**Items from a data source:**
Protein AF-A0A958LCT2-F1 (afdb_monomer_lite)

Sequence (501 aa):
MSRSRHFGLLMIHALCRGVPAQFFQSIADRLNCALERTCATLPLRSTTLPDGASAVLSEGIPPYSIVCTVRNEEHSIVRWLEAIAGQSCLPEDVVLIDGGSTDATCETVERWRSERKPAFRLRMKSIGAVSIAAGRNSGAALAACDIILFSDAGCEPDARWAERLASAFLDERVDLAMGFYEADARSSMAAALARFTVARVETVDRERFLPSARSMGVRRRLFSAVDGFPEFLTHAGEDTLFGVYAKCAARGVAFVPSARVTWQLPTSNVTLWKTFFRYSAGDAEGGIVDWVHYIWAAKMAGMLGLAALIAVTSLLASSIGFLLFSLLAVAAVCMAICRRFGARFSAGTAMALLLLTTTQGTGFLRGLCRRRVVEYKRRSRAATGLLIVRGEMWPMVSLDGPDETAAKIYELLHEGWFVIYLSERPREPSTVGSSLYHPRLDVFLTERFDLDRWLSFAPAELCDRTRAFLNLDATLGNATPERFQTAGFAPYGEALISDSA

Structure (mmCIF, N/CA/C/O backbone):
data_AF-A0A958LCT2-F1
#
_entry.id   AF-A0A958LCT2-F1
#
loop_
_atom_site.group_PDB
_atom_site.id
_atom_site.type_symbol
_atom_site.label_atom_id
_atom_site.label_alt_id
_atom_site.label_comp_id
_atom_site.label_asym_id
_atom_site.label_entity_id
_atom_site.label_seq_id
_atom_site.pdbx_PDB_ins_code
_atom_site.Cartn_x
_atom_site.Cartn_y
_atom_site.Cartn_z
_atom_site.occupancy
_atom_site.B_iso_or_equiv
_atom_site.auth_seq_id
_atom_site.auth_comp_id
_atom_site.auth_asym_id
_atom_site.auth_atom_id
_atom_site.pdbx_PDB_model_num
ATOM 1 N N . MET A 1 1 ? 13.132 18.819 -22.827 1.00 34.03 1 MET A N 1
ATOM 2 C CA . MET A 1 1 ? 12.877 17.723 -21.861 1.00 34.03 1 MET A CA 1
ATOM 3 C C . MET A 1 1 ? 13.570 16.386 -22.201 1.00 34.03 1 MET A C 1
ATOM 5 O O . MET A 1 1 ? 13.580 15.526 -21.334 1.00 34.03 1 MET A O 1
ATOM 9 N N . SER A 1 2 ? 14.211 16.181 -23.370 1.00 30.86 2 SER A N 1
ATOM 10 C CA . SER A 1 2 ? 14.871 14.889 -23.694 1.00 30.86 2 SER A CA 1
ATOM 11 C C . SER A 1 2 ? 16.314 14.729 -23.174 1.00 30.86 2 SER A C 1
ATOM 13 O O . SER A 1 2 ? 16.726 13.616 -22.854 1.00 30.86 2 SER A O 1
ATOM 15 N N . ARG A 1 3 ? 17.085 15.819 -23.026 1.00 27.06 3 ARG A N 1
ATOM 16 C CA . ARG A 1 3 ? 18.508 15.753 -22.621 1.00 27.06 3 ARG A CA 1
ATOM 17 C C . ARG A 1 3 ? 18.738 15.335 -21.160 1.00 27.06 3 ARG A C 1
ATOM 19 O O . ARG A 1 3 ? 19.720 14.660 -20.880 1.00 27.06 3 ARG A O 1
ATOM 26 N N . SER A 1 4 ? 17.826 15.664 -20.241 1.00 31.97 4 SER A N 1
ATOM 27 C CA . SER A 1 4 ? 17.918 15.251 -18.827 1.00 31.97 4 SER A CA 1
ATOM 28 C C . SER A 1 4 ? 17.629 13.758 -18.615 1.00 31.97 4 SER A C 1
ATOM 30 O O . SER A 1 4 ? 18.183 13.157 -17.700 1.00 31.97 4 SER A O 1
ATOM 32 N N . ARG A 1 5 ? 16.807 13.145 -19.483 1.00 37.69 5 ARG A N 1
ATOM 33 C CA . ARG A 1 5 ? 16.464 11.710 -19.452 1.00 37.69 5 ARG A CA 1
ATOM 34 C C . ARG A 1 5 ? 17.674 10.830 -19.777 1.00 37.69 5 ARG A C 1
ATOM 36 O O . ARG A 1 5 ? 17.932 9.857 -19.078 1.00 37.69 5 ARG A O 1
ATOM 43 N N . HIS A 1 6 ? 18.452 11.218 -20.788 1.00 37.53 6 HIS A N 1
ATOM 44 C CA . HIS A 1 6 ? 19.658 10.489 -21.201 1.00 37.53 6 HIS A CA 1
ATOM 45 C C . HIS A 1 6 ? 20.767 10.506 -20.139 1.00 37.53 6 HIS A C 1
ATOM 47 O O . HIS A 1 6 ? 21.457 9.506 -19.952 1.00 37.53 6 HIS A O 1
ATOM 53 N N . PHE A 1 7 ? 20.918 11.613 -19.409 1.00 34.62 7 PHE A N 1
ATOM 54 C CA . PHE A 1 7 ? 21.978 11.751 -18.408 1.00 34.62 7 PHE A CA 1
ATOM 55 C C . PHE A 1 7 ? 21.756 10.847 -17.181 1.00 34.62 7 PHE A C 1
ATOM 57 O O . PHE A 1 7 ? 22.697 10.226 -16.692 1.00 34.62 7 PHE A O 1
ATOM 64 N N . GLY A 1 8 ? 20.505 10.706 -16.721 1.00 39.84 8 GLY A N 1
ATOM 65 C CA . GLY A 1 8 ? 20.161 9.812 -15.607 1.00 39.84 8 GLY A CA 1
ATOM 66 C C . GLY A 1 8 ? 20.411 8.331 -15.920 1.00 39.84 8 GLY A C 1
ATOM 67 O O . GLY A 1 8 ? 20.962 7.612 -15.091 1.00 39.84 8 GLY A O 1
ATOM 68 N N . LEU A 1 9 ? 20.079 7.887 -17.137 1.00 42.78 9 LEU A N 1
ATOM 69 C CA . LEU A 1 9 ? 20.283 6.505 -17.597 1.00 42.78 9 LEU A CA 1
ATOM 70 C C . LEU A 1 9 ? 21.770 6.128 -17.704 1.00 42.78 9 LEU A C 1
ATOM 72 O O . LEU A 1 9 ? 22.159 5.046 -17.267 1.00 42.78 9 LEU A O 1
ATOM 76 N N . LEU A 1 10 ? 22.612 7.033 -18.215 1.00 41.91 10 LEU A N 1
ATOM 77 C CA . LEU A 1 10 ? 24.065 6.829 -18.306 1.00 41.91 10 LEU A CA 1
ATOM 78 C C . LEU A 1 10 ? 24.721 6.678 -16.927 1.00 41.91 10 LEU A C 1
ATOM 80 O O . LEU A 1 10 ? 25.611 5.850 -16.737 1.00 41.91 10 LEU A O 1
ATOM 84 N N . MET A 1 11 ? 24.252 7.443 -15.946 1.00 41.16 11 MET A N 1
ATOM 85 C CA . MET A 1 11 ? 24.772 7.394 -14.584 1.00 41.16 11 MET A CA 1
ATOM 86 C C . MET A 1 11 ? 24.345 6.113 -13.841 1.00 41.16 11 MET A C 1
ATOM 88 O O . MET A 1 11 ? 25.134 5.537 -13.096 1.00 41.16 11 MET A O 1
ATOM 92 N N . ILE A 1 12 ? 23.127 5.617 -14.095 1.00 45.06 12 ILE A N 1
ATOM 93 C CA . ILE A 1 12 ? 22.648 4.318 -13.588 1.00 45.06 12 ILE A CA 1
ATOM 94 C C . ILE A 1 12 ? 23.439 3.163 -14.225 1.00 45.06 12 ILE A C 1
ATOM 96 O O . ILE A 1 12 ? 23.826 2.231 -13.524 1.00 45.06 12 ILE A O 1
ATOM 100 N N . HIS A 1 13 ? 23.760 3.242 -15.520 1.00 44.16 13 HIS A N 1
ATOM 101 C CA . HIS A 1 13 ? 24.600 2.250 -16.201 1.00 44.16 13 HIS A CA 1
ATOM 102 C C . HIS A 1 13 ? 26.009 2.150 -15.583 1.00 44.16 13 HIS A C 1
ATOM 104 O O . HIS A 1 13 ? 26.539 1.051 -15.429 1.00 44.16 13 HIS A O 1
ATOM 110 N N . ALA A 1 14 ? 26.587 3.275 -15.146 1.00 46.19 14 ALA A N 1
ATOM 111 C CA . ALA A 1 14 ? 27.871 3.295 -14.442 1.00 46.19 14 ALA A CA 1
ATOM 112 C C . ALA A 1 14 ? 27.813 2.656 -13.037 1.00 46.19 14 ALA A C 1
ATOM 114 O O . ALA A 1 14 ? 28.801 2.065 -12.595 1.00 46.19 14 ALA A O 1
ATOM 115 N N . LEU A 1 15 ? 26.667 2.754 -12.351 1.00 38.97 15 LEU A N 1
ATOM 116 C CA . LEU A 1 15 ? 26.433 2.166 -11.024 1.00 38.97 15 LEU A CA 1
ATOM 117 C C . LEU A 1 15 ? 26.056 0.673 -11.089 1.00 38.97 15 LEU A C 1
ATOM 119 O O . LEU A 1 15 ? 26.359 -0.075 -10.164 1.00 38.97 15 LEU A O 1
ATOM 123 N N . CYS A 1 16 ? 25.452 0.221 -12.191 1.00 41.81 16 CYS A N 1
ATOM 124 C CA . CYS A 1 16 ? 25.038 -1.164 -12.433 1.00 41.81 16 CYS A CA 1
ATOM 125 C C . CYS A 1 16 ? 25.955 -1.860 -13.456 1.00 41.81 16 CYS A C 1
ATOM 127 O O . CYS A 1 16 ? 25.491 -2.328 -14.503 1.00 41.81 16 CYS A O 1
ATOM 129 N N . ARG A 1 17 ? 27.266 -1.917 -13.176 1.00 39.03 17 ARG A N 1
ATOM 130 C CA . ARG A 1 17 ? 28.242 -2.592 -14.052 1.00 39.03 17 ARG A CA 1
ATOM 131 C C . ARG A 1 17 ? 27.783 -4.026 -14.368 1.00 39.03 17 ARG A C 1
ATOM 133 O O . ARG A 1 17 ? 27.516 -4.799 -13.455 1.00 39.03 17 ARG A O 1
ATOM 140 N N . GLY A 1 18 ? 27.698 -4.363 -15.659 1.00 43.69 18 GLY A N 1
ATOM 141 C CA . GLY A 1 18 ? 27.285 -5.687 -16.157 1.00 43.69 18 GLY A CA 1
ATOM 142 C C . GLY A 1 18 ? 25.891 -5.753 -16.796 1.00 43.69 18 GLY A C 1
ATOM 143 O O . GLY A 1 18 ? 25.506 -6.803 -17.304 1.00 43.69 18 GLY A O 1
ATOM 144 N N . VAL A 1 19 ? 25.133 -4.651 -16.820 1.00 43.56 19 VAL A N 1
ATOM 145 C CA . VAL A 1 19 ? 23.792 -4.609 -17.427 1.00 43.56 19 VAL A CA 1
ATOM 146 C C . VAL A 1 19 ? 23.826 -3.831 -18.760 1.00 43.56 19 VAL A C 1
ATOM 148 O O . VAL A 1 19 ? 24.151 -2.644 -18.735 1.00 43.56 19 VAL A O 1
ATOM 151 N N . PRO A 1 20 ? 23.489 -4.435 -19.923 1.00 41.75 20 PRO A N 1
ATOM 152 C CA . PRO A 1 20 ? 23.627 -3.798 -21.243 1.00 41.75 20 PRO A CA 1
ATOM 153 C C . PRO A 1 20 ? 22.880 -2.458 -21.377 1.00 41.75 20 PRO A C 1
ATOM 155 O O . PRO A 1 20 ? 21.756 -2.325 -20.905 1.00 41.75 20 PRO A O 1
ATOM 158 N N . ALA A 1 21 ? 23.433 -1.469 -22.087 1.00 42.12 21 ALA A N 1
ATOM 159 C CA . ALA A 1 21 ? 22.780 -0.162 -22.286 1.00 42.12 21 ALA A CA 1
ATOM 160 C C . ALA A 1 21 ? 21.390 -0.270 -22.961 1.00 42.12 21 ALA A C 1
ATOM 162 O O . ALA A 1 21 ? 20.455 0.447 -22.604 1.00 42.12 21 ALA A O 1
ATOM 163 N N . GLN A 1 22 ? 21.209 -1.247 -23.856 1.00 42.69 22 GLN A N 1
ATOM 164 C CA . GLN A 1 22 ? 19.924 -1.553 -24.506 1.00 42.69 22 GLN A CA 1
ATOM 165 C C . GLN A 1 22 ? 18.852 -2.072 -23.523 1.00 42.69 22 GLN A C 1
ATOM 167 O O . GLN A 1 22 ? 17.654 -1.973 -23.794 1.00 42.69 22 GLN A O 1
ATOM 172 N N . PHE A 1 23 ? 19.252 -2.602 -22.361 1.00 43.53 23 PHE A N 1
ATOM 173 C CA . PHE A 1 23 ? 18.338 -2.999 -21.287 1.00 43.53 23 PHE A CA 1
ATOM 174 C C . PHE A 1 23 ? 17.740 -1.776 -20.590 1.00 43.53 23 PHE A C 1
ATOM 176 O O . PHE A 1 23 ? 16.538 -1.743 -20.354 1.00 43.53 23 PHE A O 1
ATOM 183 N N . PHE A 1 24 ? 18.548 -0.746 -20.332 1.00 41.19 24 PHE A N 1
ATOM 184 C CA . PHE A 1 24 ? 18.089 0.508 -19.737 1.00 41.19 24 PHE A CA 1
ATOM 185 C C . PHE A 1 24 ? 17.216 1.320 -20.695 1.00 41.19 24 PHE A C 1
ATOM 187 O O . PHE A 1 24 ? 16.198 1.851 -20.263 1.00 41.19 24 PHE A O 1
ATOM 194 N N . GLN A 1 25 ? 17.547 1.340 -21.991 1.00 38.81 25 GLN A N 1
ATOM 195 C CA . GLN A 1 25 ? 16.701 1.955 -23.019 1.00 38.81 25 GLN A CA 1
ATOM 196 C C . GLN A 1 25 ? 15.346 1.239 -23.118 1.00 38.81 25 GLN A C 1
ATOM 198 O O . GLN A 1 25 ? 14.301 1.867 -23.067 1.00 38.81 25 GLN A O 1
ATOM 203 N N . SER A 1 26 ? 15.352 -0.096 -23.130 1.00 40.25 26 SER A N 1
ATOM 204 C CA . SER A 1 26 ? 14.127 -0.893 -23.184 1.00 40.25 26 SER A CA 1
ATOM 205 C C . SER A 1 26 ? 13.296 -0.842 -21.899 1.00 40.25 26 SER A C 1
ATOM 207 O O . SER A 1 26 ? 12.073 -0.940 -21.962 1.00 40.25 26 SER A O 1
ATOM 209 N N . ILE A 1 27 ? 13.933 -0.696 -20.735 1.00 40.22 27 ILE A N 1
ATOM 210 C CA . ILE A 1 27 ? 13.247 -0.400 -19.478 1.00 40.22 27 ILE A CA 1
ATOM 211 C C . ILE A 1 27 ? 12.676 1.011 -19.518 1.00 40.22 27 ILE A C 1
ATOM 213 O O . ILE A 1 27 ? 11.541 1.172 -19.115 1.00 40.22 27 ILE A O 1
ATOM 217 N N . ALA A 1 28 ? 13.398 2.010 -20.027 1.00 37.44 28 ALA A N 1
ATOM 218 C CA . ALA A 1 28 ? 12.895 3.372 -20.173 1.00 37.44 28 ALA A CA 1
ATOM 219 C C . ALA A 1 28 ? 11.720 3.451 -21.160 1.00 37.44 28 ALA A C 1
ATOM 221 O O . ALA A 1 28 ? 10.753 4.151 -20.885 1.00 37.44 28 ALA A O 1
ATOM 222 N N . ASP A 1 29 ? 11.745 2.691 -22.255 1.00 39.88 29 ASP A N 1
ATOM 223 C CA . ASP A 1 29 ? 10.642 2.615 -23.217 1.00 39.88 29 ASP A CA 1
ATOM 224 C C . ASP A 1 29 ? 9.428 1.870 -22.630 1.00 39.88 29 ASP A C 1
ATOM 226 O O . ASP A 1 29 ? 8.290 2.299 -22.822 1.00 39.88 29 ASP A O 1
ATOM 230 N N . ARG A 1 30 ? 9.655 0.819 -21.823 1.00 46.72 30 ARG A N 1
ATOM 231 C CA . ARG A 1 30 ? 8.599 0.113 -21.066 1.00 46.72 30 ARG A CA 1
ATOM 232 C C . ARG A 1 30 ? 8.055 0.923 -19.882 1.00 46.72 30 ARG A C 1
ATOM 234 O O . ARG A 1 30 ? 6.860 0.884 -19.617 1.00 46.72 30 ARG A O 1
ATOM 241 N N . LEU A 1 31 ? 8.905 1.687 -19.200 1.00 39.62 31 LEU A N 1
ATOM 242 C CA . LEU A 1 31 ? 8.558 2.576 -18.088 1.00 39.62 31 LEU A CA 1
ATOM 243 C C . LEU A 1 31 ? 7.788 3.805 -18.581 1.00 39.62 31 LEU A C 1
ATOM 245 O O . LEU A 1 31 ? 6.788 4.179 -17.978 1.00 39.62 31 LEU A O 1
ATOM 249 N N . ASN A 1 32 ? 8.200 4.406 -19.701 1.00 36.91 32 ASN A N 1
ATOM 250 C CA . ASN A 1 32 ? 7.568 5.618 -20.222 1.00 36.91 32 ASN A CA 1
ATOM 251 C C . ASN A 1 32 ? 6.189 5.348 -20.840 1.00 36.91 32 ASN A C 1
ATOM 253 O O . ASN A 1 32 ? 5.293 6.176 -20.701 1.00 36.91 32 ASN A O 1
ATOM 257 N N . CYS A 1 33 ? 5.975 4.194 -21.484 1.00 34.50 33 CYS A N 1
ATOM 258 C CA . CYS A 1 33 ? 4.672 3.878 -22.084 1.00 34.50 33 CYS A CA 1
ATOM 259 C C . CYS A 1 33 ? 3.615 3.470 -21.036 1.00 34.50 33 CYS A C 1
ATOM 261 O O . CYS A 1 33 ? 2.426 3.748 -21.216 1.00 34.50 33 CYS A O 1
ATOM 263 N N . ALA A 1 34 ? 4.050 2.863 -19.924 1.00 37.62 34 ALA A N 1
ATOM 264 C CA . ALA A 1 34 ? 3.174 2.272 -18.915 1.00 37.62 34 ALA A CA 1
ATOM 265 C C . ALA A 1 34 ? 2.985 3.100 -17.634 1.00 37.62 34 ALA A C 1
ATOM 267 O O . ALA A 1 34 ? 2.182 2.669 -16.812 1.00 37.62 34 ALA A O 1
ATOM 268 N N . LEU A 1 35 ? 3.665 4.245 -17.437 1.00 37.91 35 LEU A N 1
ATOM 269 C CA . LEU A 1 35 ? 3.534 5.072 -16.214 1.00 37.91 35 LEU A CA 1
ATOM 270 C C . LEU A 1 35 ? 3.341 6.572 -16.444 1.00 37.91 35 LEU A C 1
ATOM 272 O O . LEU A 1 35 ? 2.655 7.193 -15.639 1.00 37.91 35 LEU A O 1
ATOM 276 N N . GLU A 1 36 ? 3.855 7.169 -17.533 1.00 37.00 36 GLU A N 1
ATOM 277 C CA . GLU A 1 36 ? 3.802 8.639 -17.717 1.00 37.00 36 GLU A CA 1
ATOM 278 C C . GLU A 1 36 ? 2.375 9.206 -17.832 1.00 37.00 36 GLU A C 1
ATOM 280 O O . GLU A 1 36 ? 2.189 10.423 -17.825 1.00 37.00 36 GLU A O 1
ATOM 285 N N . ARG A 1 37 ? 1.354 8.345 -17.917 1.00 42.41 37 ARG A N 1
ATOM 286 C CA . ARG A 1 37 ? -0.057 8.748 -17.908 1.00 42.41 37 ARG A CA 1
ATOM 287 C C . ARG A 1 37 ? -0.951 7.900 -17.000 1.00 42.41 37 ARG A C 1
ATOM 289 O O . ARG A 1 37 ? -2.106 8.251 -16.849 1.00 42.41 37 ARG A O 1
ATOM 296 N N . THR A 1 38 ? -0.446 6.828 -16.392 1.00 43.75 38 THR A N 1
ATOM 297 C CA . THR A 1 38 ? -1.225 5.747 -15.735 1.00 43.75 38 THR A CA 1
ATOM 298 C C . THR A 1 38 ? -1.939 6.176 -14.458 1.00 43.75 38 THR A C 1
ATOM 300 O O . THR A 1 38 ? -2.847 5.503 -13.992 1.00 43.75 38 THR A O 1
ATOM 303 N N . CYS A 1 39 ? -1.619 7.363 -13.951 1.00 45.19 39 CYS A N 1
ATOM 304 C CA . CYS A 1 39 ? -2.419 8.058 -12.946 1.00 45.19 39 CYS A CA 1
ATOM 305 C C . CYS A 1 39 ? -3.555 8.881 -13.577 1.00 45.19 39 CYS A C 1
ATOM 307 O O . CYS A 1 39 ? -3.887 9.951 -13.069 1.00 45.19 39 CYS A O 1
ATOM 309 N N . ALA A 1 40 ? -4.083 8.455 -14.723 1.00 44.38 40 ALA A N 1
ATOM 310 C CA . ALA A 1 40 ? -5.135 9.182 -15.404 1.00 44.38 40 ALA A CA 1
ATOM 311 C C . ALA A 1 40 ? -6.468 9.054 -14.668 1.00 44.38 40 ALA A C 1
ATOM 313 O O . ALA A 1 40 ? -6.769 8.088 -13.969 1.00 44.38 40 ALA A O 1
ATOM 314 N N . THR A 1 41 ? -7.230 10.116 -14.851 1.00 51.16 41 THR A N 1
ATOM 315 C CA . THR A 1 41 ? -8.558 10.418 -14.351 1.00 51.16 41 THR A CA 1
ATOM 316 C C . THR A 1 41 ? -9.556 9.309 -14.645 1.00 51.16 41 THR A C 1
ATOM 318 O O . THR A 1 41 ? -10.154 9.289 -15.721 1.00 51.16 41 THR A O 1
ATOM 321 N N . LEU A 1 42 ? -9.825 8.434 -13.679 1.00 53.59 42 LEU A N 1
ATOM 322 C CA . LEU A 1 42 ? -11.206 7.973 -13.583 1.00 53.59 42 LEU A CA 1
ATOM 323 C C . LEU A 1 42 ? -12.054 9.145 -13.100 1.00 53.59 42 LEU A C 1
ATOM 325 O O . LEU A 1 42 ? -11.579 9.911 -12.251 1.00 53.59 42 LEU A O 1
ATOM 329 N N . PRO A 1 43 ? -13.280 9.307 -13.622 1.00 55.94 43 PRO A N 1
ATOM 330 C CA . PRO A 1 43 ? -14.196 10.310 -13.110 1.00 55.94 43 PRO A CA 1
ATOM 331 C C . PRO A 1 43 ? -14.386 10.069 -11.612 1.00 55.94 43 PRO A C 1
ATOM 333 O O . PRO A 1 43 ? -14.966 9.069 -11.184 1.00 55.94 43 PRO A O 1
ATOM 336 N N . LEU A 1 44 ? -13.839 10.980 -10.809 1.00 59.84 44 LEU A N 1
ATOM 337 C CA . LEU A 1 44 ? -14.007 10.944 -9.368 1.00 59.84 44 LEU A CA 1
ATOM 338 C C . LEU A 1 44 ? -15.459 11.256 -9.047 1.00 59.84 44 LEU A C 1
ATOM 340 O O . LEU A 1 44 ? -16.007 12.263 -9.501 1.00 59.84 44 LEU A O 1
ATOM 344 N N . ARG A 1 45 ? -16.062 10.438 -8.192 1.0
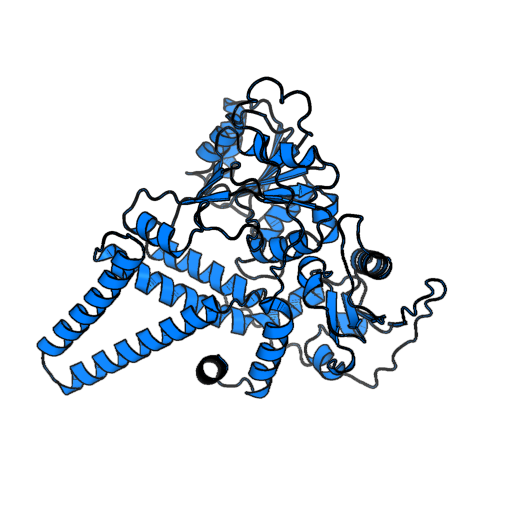0 63.69 45 ARG A N 1
ATOM 345 C CA . ARG A 1 45 ? -17.300 10.824 -7.529 1.00 63.69 45 ARG A CA 1
ATOM 346 C C . ARG A 1 45 ? -16.937 11.724 -6.360 1.00 63.69 45 ARG A C 1
ATOM 348 O O . ARG A 1 45 ? -16.261 11.305 -5.421 1.00 63.69 45 ARG A O 1
ATOM 355 N N . SER A 1 46 ? -17.369 12.980 -6.427 1.00 50.59 46 SER A N 1
ATOM 356 C CA . SER A 1 46 ? -17.327 13.868 -5.271 1.00 50.59 46 SER A CA 1
ATOM 357 C C . SER A 1 46 ? -18.459 13.484 -4.323 1.00 50.59 46 SER A C 1
ATOM 359 O O . SER A 1 46 ? -19.553 14.040 -4.385 1.00 50.59 46 SER A O 1
ATOM 361 N N . THR A 1 47 ? -18.216 12.534 -3.428 1.00 51.34 47 THR A N 1
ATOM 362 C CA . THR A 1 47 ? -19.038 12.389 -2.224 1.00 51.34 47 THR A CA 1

**Task objective:** Only the lines above starting with the one with "ATOM 250 C CA" and going through the one with "ATOM 257 N N" are to be copied, word for word and with both ends kept.

**Answer:**
ATOM 250 C CA . ASN A 1 32 ? 7.568 5.618 -20.222 1.00 36.91 32 ASN A CA 1
ATOM 251 C C . ASN A 1 32 ? 6.189 5.348 -20.840 1.00 36.91 32 ASN A C 1
ATOM 253 O O . ASN A 1 32 ? 5.293 6.176 -20.701 1.00 36.91 32 ASN A O 1
ATOM 257 N N . CYS A 1 33 ? 5.975 4.194 -21.484 1.00 34.50 33 CYS A N 1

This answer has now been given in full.